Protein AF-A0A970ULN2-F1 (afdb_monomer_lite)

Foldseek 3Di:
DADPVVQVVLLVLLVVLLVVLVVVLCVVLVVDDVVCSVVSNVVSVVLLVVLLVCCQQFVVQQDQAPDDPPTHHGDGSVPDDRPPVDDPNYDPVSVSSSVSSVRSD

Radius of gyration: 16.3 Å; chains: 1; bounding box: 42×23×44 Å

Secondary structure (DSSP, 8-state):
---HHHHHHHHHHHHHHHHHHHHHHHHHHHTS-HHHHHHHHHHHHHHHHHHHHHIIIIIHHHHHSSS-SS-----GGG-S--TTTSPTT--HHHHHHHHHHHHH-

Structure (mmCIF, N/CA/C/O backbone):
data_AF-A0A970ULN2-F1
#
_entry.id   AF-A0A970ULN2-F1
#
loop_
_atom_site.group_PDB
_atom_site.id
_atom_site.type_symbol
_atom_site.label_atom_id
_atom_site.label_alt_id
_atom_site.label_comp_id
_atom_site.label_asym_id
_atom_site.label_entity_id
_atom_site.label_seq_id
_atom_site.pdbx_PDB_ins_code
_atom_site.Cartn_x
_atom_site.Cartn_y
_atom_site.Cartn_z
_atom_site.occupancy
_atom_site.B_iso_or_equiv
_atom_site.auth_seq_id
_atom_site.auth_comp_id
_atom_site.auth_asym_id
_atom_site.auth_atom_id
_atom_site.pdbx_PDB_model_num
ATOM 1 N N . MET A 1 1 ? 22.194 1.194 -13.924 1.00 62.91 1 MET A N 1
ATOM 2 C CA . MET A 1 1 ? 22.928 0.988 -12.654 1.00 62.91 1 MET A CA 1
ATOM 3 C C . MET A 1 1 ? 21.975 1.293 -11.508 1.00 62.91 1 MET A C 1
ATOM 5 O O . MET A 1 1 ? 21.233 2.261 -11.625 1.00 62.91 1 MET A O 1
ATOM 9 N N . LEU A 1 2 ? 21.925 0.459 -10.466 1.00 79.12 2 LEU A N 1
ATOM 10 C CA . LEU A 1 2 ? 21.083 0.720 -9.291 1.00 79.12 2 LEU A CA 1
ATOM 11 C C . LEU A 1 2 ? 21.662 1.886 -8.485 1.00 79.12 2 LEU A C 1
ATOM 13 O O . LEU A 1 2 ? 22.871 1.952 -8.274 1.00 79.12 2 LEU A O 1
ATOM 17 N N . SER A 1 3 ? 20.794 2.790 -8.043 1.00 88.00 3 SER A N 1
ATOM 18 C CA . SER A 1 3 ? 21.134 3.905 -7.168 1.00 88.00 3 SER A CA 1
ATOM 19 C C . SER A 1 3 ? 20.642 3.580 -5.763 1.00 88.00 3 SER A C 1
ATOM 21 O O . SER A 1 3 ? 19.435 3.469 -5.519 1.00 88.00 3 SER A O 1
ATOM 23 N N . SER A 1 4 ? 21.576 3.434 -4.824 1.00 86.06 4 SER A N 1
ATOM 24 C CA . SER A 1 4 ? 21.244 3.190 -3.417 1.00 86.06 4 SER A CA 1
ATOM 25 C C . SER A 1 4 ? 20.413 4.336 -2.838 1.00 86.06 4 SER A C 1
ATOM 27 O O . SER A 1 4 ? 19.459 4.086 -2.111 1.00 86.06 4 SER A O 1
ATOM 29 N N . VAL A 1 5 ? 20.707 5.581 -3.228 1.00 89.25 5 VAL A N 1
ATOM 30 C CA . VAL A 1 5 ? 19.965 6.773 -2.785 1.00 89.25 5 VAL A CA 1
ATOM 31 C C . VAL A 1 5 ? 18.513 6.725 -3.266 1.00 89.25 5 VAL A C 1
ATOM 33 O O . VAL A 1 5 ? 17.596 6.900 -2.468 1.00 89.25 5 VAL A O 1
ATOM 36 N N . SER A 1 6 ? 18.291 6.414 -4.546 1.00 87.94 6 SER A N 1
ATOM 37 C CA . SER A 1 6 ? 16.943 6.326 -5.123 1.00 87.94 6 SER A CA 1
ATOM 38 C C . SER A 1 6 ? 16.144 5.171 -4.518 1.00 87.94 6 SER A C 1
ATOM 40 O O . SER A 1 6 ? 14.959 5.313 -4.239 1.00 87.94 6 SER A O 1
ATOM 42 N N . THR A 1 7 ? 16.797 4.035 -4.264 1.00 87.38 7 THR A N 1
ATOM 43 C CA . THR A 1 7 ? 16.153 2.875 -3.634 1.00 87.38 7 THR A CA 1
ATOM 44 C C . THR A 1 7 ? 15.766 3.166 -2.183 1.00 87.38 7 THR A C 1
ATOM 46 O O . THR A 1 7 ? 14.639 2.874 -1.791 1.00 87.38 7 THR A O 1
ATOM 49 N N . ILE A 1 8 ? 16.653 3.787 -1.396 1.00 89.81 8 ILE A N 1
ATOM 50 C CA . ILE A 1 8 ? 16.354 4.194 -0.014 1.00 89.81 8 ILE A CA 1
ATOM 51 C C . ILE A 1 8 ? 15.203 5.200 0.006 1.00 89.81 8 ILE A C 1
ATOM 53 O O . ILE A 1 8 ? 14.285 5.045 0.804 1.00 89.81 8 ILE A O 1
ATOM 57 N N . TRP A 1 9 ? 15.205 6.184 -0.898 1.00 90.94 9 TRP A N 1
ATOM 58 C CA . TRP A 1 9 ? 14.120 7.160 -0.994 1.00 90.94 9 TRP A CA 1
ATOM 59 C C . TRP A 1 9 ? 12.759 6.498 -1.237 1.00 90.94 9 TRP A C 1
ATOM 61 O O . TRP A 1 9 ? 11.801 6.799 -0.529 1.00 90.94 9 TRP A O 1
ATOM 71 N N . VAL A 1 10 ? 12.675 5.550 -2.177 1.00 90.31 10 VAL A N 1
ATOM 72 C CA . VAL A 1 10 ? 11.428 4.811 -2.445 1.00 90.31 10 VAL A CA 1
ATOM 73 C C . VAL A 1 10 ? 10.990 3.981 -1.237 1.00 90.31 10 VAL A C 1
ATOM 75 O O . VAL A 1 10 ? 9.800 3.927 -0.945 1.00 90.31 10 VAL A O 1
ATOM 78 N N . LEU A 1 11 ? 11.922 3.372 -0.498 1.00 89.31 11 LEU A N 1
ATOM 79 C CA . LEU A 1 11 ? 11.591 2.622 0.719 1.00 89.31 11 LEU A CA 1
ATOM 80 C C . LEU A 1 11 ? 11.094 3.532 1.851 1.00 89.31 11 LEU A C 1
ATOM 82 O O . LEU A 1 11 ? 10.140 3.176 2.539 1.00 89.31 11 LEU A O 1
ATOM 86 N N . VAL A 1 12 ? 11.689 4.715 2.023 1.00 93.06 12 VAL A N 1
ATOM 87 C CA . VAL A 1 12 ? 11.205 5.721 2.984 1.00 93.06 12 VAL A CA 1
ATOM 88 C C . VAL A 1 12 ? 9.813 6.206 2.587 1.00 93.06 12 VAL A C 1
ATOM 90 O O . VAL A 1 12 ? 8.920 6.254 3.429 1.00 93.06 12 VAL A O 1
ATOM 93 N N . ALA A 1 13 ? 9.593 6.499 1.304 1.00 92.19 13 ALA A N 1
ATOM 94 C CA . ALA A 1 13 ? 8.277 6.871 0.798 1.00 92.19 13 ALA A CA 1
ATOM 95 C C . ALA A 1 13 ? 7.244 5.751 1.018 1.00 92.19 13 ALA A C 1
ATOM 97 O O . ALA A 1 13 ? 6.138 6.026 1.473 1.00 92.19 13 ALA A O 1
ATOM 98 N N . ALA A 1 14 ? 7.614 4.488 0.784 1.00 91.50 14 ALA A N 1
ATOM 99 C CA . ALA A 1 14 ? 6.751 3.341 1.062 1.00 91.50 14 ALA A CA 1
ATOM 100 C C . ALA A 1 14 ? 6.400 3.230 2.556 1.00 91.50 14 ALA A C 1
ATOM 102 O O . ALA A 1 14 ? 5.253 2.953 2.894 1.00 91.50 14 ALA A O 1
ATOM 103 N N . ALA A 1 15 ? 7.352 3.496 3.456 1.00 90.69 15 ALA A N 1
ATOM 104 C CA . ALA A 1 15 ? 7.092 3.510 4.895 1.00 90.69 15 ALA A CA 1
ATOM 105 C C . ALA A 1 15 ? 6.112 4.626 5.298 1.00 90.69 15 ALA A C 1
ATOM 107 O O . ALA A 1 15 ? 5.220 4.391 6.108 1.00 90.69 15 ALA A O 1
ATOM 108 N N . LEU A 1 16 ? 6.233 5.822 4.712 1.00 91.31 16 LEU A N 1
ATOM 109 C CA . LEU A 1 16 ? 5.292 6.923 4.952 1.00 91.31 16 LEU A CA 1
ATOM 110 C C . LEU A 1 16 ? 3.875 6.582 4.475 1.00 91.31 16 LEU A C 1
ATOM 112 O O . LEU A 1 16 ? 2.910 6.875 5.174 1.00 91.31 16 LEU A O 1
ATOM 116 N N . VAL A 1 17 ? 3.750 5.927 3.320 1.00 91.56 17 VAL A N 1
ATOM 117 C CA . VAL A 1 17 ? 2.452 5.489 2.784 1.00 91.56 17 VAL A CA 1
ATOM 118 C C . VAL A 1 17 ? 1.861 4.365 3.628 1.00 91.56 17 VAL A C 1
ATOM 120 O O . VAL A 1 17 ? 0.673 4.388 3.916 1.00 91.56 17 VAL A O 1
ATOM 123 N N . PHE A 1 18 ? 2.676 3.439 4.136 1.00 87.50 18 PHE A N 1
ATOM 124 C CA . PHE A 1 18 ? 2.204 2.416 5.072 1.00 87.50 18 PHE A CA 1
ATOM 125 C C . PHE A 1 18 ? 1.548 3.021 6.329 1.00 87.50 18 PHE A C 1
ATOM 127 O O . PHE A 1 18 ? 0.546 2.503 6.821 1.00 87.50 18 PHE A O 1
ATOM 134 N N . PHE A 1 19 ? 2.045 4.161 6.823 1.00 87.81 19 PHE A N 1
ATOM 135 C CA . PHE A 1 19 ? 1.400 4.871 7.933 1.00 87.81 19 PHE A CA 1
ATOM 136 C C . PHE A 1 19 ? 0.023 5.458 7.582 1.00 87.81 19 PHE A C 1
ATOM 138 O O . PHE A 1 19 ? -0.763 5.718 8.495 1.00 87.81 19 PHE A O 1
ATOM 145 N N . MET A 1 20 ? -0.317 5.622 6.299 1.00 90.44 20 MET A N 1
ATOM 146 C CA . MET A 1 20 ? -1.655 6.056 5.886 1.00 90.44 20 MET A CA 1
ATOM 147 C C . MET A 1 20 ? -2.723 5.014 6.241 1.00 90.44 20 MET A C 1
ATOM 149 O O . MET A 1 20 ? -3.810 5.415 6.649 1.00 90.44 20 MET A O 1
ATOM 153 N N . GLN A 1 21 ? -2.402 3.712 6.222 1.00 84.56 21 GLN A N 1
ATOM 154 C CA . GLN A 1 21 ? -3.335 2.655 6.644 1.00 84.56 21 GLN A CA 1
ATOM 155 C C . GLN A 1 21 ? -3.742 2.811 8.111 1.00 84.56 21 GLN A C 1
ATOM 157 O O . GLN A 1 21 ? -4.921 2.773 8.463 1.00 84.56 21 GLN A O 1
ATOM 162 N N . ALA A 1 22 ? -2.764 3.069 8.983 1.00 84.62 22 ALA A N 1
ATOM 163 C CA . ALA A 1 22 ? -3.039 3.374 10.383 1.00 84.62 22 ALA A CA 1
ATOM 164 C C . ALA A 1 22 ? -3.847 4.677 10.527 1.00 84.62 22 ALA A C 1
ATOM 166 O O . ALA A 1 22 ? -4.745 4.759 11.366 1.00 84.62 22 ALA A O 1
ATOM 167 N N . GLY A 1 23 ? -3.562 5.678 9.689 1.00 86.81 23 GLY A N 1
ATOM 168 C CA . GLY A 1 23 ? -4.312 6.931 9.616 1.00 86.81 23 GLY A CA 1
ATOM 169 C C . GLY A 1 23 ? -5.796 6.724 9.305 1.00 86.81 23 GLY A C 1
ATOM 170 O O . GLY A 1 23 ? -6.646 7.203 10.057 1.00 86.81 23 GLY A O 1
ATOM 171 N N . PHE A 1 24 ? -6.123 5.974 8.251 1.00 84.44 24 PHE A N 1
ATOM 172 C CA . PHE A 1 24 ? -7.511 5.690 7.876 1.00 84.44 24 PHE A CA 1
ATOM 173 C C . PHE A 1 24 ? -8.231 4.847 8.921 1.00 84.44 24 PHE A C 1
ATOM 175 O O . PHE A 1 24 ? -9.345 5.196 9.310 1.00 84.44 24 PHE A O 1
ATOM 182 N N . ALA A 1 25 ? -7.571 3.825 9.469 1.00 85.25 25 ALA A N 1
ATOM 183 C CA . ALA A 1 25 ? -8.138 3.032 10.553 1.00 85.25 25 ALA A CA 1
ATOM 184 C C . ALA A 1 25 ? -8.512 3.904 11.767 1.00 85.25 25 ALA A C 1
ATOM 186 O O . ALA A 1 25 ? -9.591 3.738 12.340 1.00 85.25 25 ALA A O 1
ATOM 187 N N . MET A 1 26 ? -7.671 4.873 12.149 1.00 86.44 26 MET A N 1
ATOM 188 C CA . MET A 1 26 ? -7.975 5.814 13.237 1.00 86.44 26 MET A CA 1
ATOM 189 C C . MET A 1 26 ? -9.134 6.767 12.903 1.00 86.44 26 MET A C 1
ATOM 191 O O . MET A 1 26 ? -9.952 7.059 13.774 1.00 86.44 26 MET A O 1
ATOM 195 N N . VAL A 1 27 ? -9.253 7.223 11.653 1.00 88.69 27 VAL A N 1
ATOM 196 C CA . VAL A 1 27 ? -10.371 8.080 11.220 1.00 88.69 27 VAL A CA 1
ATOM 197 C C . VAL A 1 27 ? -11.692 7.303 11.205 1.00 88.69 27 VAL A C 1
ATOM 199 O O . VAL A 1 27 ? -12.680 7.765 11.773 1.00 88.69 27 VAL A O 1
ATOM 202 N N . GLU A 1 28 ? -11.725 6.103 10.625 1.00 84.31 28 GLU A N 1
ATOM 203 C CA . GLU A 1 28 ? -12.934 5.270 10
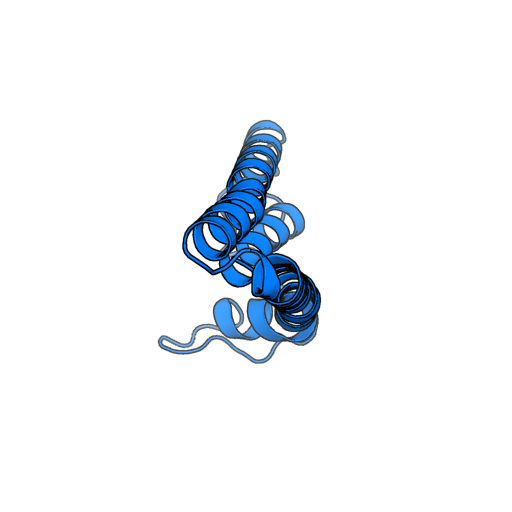.564 1.00 84.31 28 GLU A CA 1
ATOM 204 C C . GLU A 1 28 ? -13.399 4.819 11.952 1.00 84.31 28 GLU A C 1
ATOM 206 O O . GLU A 1 28 ? -14.595 4.830 12.264 1.00 84.31 28 GLU A O 1
ATOM 211 N N . THR A 1 29 ? -12.460 4.455 12.826 1.00 85.56 29 THR A N 1
ATOM 212 C CA . THR A 1 29 ? -12.782 4.111 14.217 1.00 85.56 29 THR A CA 1
ATOM 213 C C . THR A 1 29 ? -13.212 5.329 15.032 1.00 85.56 29 THR A C 1
ATOM 215 O O . THR A 1 29 ? -14.118 5.205 15.853 1.00 85.56 29 THR A O 1
ATOM 218 N N . GLY A 1 30 ? -12.644 6.513 14.779 1.00 86.31 30 GLY A N 1
ATOM 219 C CA . GLY A 1 30 ? -13.023 7.763 15.445 1.00 86.31 30 GLY A CA 1
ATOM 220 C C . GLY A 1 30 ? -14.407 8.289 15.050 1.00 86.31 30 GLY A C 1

====

Nothing but the lines from the first line of the data through the line with "ATOM 9 N N ." should be returned, exactly as they appear, both ends included.

Protein AF-A0A970ULN2-F1 (afdb_monomer_lite)

Foldseek 3Di:
DADPVVQVVLLVLLVVLLVVLVVVLCVVLVVDDVVCSVVSNVVSVVLLVVLLVCCQQFVVQQDQAPDDPPTHHGDGSVPDDRPPVDDPNYDPVSVSSSVSSVRSD

Radius of gyration: 16.3 Å; chains: 1; bounding box: 42×23×44 Å

Secondary structure (DSSP, 8-state):
---HHHHHHHHHHHHHHHHHHHHHHHHHHHTS-HHHHHHHHHHHHHHHHHHHHHIIIIIHHHHHSSS-SS-----GGG-S--TTTSPTT--HHHHHHHHHHHHH-

Structure (mmCIF, N/CA/C/O backbone):
data_AF-A0A970ULN2-F1
#
_entry.id   AF-A0A970ULN2-F1
#
loop_
_atom_site.group_PDB
_atom_site.id
_atom_site.type_symbol
_atom_site.label_atom_id
_atom_site.label_alt_id
_atom_site.label_comp_id
_atom_site.label_asym_id
_atom_site.label_entity_id
_atom_site.label_seq_id
_atom_site.pdbx_PDB_ins_code
_atom_site.Cartn_x
_atom_site.Cartn_y
_atom_site.Cartn_z
_atom_site.occupancy
_atom_site.B_iso_or_equiv
_atom_site.auth_seq_id
_atom_site.auth_comp_id
_atom_site.auth_asym_id
_atom_site.auth_atom_id
_atom_site.pdbx_PDB_model_num
ATOM 1 N N . MET A 1 1 ? 22.194 1.194 -13.924 1.00 62.91 1 MET A N 1
ATOM 2 C CA . MET A 1 1 ? 22.928 0.988 -12.654 1.00 62.91 1 MET A CA 1
ATOM 3 C C . MET A 1 1 ? 21.975 1.293 -11.508 1.00 62.91 1 MET A C 1
ATOM 5 O O . MET A 1 1 ? 21.233 2.261 -11.625 1.00 62.91 1 MET A O 1
ATOM 9 N N . LEU A 1 2 ? 21.925 0.459 -10.466 1.00 79.12 2 LEU A N 1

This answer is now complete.